▸ **TASK OBJECTIVE**: The entries that follow include a run beginning at the line with "ATOM 5 O O ." and ending at the line with "ATOM 16 N N"; restate that run word for word and leave the rest out.

▸ **Saved entries**:
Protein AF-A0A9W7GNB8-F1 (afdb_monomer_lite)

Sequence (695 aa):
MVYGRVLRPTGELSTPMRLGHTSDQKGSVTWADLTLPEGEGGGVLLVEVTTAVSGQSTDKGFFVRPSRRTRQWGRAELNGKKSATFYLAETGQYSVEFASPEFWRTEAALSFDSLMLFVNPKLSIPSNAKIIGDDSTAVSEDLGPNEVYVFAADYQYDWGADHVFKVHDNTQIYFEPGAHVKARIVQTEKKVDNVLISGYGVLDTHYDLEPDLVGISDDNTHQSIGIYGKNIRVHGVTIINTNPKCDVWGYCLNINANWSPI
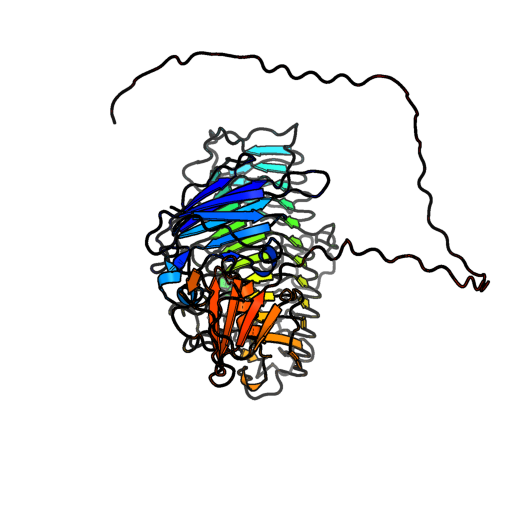GDLADPFGADELQNQALPAPSYKPRKAHCQEKNMDDSPNTDFQNCPTSHDDGQKVTFVKCMTWQMGQDGINAGRHGIVDNSFVRVIDDAIKPWDSNGLYTNVTIWQQTLGWPINFGWWNWNQPDENTRLEDIYVIHNHNWKSSADWPETQSGQCTIGAIYGSGAVKKGYQLKNIFVETAASCALGLEISKTAYSRHPTSEGCVGSMVDFEIDGIFFDENFKSGTGYANFISGEANPYPACTGELSGKVENLKIASNVAGKALTESDFVLPAGSTVTGLELTRAKDPHTVGSWKKFDGKNAYVGSGATFDIDDAGVAVTALEQCKERCHSDLSCDCVVYDSQNKLCWKRRGCVATSFDDDASYDAYVQQDEEDGASEGGEDDGSGVVVVDDSEGGEKPIPWGMPLGVGIGGSVLIGAVAAFWKRRASGRQGLLG

Foldseek 3Di:
DKDKDWVDDDKDKDDWDAFCQPPLAGATEIEIEAEFDDDDPAGKTKMKMFDPDPPQWCLQFKFKPPLLQFLLQAFWDDPHTTMIIGMDRDFFKIKIGSHHQVCQLDSCVSNHHIYIYGHHHDDDDDPQADEDALPDPDLEDEQDELHHHEQDLVHDADNPAAREYEDAENYEYEYEANRAHQYAYEYFLDAHANYHYEYQYEYEPAHDDDQDQRGRHFQSADESYYHEFWNAEYYNYEFEYNHSDQPHAHESEAYQDQPGFGADNVRHDDPCLQQVPVDPPPPRPDTDGSQPPPDDDLPPDPPSVGPDPELNGFYEAESYEAAYDHPNYEYDDGAASGEHESYEFEDAAAHYELQAANYEYYSYEYAYAQYYEPAENAFDDRLEAHEDHEYEQYHHAHHHVLADDPPDPPDQLGHFNYEYQHQANYAYYNYEYENAEHEHETQEHGRYHAECSTSRHHYDNQSFTFEHENAEHQEDEYLAAHDPPSSYFHEHFFYADGDPVQDDRRNRAYYQYEHAYAHLNDWDDCVRYDYPPDPRYYNYHTHHHDNPSDLADKDKDAQWDDDCQQQFVGWSDPDWDAGPDVVSLSVSQSSGSQFFKKKAQPVRRTITTTHRGDPVRTDRGNRIMMIGGDDPPPPPDDDDPDPDDDDDDDDDDDDDDDDDDDDDDDDDDDDDDDDDDDDDDDDDDDDDDDDDDDD

Secondary structure (DSSP, 8-state):
-EEEEESSS--PBPPPB----STT----EEEEEEEPPP-TT---EEEEEEE-SSS--GGG--EEESHHHHGGG-PPEE-SSSEEEEEE-S-EEEEEE-S-GGGGGSGGGGG--EEEEEEE---PPPTTPEEPPS----SEEE--TT-EEEE-TTS-B--SS--EEEE-TT-EEEE-TT-EE--EEEE-SS-EES-EEEESSEEEE-SPPPP--TTT-SSS---SEEE-EES-EEES-EEEE--S-----EEEEEES-TTPBPPBTTBPPPTHHHH-TTSPTT------BGGGTT---SS-----TTS--STTTS-EEES-EEE--STTEEEEE--TT-EEES-EEEESS-SB---STT-EEEEEEEEE-SSS-SEE--B---SS-EE--EEEEEEEEEE-TTS--TTS---TT-S-SEEEEE-SSPPEE--EEEEEEE-S--S-SEEEEE-TTSSS----TTS-BPPEES-EEEEEEESSPPPTTSS--EEEE--SS--TT--GGGB--EES-EEEEEETTB---GGGEE--SSSSEES-EEEEPPPSSPPPPEEEETTEE-EETBEESEES-SSPEE-SSHHHHHHHHHTSTT--EEEEETTTTEEEEEES--GGG-EE-TT-EEEEEPP---S----------------------PPPPP---------------------------------

Structure (mmCIF, N/CA/C/O backbone):
data_AF-A0A9W7GNB8-F1
#
_entry.id   AF-A0A9W7GNB8-F1
#
loop_
_atom_site.group_PDB
_atom_site.id
_atom_site.type_symbol
_atom_site.label_atom_id
_atom_site.label_alt_id
_atom_site.label_comp_id
_atom_site.label_asym_id
_atom_site.label_entity_id
_atom_site.label_seq_id
_atom_site.pdbx_PDB_ins_code
_atom_site.Cartn_x
_atom_site.Cartn_y
_atom_site.Cartn_z
_atom_site.occupancy
_atom_site.B_iso_or_equiv
_atom_site.auth_seq_id
_atom_site.auth_comp_id
_atom_site.auth_asym_id
_atom_site.auth_atom_id
_atom_site.pdbx_PDB_model_num
ATOM 1 N N . MET A 1 1 ? -1.301 21.411 10.675 1.00 39.81 1 MET A N 1
ATOM 2 C CA . MET A 1 1 ? -0.103 20.550 10.664 1.00 39.81 1 MET A CA 1
ATOM 3 C C . MET A 1 1 ? -0.190 19.601 11.837 1.00 39.81 1 MET A C 1
ATOM 5 O O . MET A 1 1 ? -0.683 20.007 12.888 1.00 39.81 1 MET A O 1
ATOM 9 N N . VAL A 1 2 ? 0.243 18.362 11.646 1.00 42.94 2 VAL A N 1
ATOM 10 C CA . VAL A 1 2 ? 0.474 17.413 12.736 1.00 42.94 2 VAL A CA 1
ATOM 11 C C . VAL A 1 2 ? 1.969 17.468 13.050 1.00 42.94 2 VAL A C 1
ATOM 13 O O . VAL A 1 2 ? 2.781 17.418 12.133 1.00 42.94 2 VAL A O 1
ATOM 16 N N . TYR A 1 3 ? 2.330 17.651 14.317 1.00 41.03 3 TYR A N 1
ATOM 17 C CA . TYR A 1 3 ? 3.713 17.673 14.789 1.00 41.03 3 TYR A CA 1
ATOM 18 C C . TYR A 1 3 ? 4.011 16.353 15.503 1.00 41.03 3 TYR A C 1
ATOM 20 O O . TYR A 1 3 ? 3.237 15.937 16.362 1.00 41.03 3 TYR A O 1
ATOM 28 N N . GLY A 1 4 ? 5.129 15.709 15.175 1.00 43.50 4 GLY A N 1
ATOM 29 C CA . GLY A 1 4 ? 5.666 14.574 15.928 1.00 43.50 4 GLY A CA 1
ATOM 30 C C . GLY A 1 4 ? 6.939 14.971 16.670 1.00 43.50 4 GLY A C 1
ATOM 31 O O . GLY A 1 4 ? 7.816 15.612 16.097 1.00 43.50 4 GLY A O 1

▸ **RESPONSE BOX**:
ATOM 5 O O . MET A 1 1 ? -0.683 20.007 12.888 1.00 39.81 1 MET A O 1
ATOM 9 N N . VAL A 1 2 ? 0.243 18.362 11.646 1.00 42.94 2 VAL A N 1
ATOM 10 C CA . VAL A 1 2 ? 0.474 17.413 12.736 1.00 42.94 2 VAL A CA 1
ATOM 11 C C . VAL A 1 2 ? 1.969 17.468 13.050 1.00 42.94 2 VAL A C 1
ATOM 13 O O . VAL A 1 2 ? 2.781 17.418 12.133 1.00 42.94 2 VAL A O 1
ATOM 16 N N . TYR A 1 3 ? 2.330 17.651 14.317 1.00 41.03 3 TYR A N 1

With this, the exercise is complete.